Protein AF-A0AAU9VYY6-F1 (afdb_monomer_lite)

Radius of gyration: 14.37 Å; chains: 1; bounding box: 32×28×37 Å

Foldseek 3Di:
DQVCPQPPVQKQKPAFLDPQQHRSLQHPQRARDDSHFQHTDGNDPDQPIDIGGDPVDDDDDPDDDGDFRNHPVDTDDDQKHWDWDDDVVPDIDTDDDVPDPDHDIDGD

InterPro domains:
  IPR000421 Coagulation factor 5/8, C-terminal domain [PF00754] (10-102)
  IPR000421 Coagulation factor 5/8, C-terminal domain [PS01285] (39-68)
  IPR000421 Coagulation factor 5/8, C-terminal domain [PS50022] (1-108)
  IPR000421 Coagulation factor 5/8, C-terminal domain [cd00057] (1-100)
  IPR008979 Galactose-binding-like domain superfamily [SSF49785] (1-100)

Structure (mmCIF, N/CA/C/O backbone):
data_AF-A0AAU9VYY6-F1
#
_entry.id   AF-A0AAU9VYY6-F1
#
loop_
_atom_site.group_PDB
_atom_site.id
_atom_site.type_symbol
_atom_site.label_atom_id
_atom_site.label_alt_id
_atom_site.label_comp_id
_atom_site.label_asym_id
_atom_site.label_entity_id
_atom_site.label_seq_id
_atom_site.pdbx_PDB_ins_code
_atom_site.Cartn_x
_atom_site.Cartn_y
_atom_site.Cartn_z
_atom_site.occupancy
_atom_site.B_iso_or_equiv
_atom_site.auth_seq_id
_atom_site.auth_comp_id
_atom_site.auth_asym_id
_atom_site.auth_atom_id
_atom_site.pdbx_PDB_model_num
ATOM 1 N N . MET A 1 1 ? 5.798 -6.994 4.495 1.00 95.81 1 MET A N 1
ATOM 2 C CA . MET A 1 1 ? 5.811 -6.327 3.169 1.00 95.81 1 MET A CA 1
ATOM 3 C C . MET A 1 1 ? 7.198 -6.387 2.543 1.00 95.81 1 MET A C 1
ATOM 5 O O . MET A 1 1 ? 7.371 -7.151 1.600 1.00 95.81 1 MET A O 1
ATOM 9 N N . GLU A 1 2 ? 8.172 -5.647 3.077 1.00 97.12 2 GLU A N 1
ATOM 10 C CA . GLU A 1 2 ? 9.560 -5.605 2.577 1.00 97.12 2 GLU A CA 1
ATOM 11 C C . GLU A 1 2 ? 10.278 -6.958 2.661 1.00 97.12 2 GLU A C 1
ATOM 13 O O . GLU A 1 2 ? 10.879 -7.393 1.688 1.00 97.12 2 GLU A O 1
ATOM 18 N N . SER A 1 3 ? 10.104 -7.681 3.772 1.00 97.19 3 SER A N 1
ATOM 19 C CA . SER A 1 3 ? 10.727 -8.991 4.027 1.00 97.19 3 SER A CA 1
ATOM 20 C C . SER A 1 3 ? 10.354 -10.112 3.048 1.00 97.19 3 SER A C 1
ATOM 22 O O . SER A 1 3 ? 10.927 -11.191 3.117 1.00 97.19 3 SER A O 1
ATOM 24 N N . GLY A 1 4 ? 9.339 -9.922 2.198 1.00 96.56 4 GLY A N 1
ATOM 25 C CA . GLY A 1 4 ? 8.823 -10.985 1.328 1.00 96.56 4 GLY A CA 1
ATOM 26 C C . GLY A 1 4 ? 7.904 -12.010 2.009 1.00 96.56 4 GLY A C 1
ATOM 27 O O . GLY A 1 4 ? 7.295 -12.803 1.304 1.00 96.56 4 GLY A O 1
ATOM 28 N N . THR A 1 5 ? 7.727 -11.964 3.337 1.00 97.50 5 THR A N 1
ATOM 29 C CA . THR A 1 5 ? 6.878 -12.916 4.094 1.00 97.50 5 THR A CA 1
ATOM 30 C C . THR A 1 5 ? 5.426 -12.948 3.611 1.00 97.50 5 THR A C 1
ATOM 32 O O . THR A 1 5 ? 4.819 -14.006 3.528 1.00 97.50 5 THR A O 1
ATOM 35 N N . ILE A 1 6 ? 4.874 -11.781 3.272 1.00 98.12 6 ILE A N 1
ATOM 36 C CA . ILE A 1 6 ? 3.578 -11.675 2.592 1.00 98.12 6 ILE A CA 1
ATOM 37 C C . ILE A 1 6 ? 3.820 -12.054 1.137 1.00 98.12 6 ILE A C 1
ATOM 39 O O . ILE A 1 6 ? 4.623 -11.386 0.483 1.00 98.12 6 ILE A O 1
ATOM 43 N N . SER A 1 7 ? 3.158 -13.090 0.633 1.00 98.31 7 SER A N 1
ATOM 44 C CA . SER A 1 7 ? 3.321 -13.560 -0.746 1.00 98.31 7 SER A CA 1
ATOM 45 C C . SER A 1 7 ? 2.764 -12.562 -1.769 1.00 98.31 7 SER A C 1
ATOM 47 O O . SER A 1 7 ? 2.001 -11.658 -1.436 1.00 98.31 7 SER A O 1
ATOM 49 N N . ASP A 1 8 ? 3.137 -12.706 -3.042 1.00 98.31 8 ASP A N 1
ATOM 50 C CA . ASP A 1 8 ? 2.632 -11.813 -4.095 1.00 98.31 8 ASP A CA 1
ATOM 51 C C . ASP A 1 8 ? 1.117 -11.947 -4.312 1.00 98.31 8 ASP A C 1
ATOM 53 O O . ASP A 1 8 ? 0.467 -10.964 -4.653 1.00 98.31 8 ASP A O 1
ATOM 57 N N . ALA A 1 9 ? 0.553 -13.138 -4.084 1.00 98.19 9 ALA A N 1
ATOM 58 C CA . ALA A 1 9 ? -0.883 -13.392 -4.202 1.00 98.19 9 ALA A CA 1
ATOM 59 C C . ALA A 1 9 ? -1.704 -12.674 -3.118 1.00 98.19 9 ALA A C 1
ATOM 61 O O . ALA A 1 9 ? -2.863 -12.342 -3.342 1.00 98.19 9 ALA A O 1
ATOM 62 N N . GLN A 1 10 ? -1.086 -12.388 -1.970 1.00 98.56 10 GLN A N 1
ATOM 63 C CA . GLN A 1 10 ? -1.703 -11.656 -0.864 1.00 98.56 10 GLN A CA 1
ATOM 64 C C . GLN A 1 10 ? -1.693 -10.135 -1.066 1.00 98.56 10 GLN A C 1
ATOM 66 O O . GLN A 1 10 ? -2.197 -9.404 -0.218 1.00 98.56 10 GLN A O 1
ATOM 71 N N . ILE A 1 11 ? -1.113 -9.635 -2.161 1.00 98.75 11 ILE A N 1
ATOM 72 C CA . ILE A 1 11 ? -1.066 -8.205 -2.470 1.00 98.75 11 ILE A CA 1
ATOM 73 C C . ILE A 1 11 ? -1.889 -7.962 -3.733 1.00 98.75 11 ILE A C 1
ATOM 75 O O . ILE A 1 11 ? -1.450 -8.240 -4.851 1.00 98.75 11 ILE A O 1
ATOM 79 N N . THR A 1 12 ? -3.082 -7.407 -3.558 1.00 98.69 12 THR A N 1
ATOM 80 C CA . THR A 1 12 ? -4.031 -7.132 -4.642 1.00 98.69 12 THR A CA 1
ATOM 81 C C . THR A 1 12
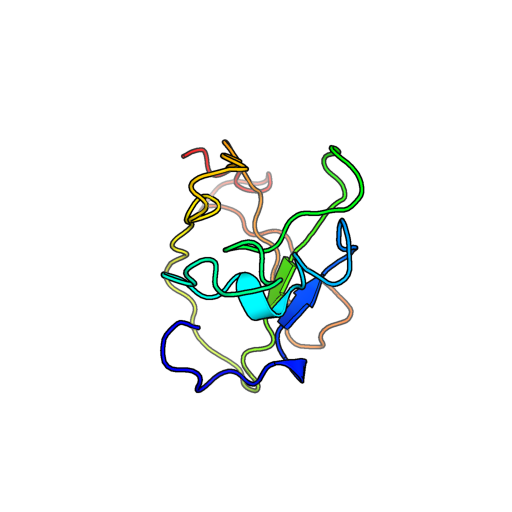 ? -4.333 -5.640 -4.732 1.00 98.69 12 THR A C 1
ATOM 83 O O . THR A 1 12 ? -3.975 -4.855 -3.856 1.00 98.69 12 THR A O 1
ATOM 86 N N . ALA A 1 13 ? -4.939 -5.210 -5.834 1.00 98.62 13 ALA A N 1
ATOM 87 C CA . ALA A 1 13 ? -5.339 -3.822 -6.028 1.00 98.62 13 ALA A CA 1
ATOM 88 C C . ALA A 1 13 ? -6.590 -3.742 -6.900 1.00 98.62 13 ALA A C 1
ATOM 90 O O . ALA A 1 13 ? -6.850 -4.650 -7.691 1.00 98.62 13 ALA A O 1
ATOM 91 N N . SER A 1 14 ? -7.290 -2.611 -6.833 1.00 98.38 14 SER A N 1
ATOM 92 C CA . SER A 1 14 ? -8.428 -2.304 -7.708 1.00 98.38 14 SER A CA 1
ATOM 93 C C . SER A 1 14 ? -8.053 -2.335 -9.189 1.00 98.38 14 SER A C 1
ATOM 95 O O . SER A 1 14 ? -8.849 -2.714 -10.045 1.00 98.38 14 SER A O 1
ATOM 97 N N . SER A 1 15 ? -6.840 -1.880 -9.505 1.00 98.62 15 SER A N 1
ATOM 98 C CA . SER A 1 15 ? -6.308 -1.813 -10.857 1.00 98.62 15 SER A CA 1
ATOM 99 C C . SER A 1 15 ? -4.784 -1.689 -10.846 1.00 98.62 15 SER A C 1
ATOM 101 O O . SER A 1 15 ? -4.149 -1.496 -9.807 1.00 98.62 15 SER A O 1
ATOM 103 N N . ARG A 1 16 ? -4.180 -1.783 -12.031 1.00 98.25 16 ARG A N 1
ATOM 104 C CA . ARG A 1 16 ? -2.766 -1.479 -12.267 1.00 98.25 16 ARG A CA 1
ATOM 105 C C . ARG A 1 16 ? -2.629 -0.710 -13.572 1.00 98.25 16 ARG A C 1
ATOM 107 O O . ARG A 1 16 ? -3.313 -1.037 -14.537 1.00 98.25 16 ARG A O 1
ATOM 114 N N . MET A 1 17 ? -1.730 0.267 -13.615 1.00 97.50 17 MET A N 1
ATOM 115 C CA . MET A 1 17 ? -1.466 1.074 -14.809 1.00 97.50 17 MET A CA 1
ATOM 116 C C . MET A 1 17 ? -1.019 0.214 -15.996 1.00 97.50 17 MET A C 1
ATOM 118 O O . MET A 1 17 ? -1.420 0.453 -17.128 1.00 97.50 17 MET A O 1
ATOM 122 N N . ASN A 1 18 ? -0.173 -0.783 -15.742 1.00 96.44 18 ASN A N 1
ATOM 123 C CA . ASN A 1 18 ? 0.343 -1.723 -16.735 1.00 96.44 18 ASN A CA 1
ATOM 124 C C . ASN A 1 18 ? 0.965 -2.943 -16.019 1.00 96.44 18 ASN A C 1
ATOM 126 O O . ASN A 1 18 ? 0.990 -3.019 -14.786 1.00 96.44 18 ASN A O 1
ATOM 130 N N . ASN A 1 19 ? 1.515 -3.888 -16.787 1.00 96.94 19 ASN A N 1
ATOM 131 C CA . ASN A 1 19 ? 2.213 -5.069 -16.251 1.00 96.94 19 ASN A CA 1
ATOM 132 C C . ASN A 1 19 ? 3.552 -4.741 -15.566 1.00 96.94 19 ASN A C 1
ATOM 134 O O . ASN A 1 19 ? 4.142 -5.600 -14.915 1.00 96.94 19 ASN A O 1
ATOM 138 N N . ASN A 1 20 ? 4.011 -3.497 -15.674 1.00 96.50 20 ASN A N 1
ATOM 139 C CA . ASN A 1 20 ? 5.258 -3.034 -15.097 1.00 96.50 20 ASN A CA 1
ATOM 140 C C . ASN A 1 20 ? 5.065 -2.367 -13.731 1.00 96.50 20 ASN A C 1
ATOM 142 O O . ASN A 1 20 ? 6.043 -2.293 -13.003 1.00 96.50 20 ASN A O 1
ATOM 146 N N . SER A 1 21 ? 3.844 -1.955 -13.362 1.00 97.06 21 SER A N 1
ATOM 147 C CA . SER A 1 21 ? 3.469 -1.300 -12.090 1.00 97.06 21 SER A CA 1
ATOM 148 C C . SER A 1 21 ? 2.458 -2.131 -11.282 1.00 97.06 21 SER A C 1
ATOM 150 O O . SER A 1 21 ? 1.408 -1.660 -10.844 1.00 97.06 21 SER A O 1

----

TASK STATEMENT = Scan the lines above for "Radius of gyration: 14.37" and for "IPR000421 Coagulation factor 5/8, C-terminal domain [cd00057]". Repeat exactly the line holding each of them and every line in between.

ANSWER AREA =
Radius of gyration: 14.37 Å; chains: 1; bounding box: 32×28×37 Å

Foldseek 3Di:
DQVCPQPPVQKQKPAFLDPQQHRSLQHPQRARDDSHFQHTDGNDPDQPIDIGGDPVDDDDDPDDDGDFRNHPVDTDDDQKHWDWDDDVVPDIDTDDDVPDPDHDIDGD

InterPro domains:
  IPR000421 Coagulation factor 5/8, C-terminal domain [PF00754] (10-102)
  IPR000421 Coagulation factor 5/8, C-terminal domain [PS01285] (39-68)
  IPR000421 Coagulation factor 5/8, C-terminal domain [PS50022] (1-108)
  IPR000421 Coagulation factor 5/8, C-terminal domain [cd00057] (1-100)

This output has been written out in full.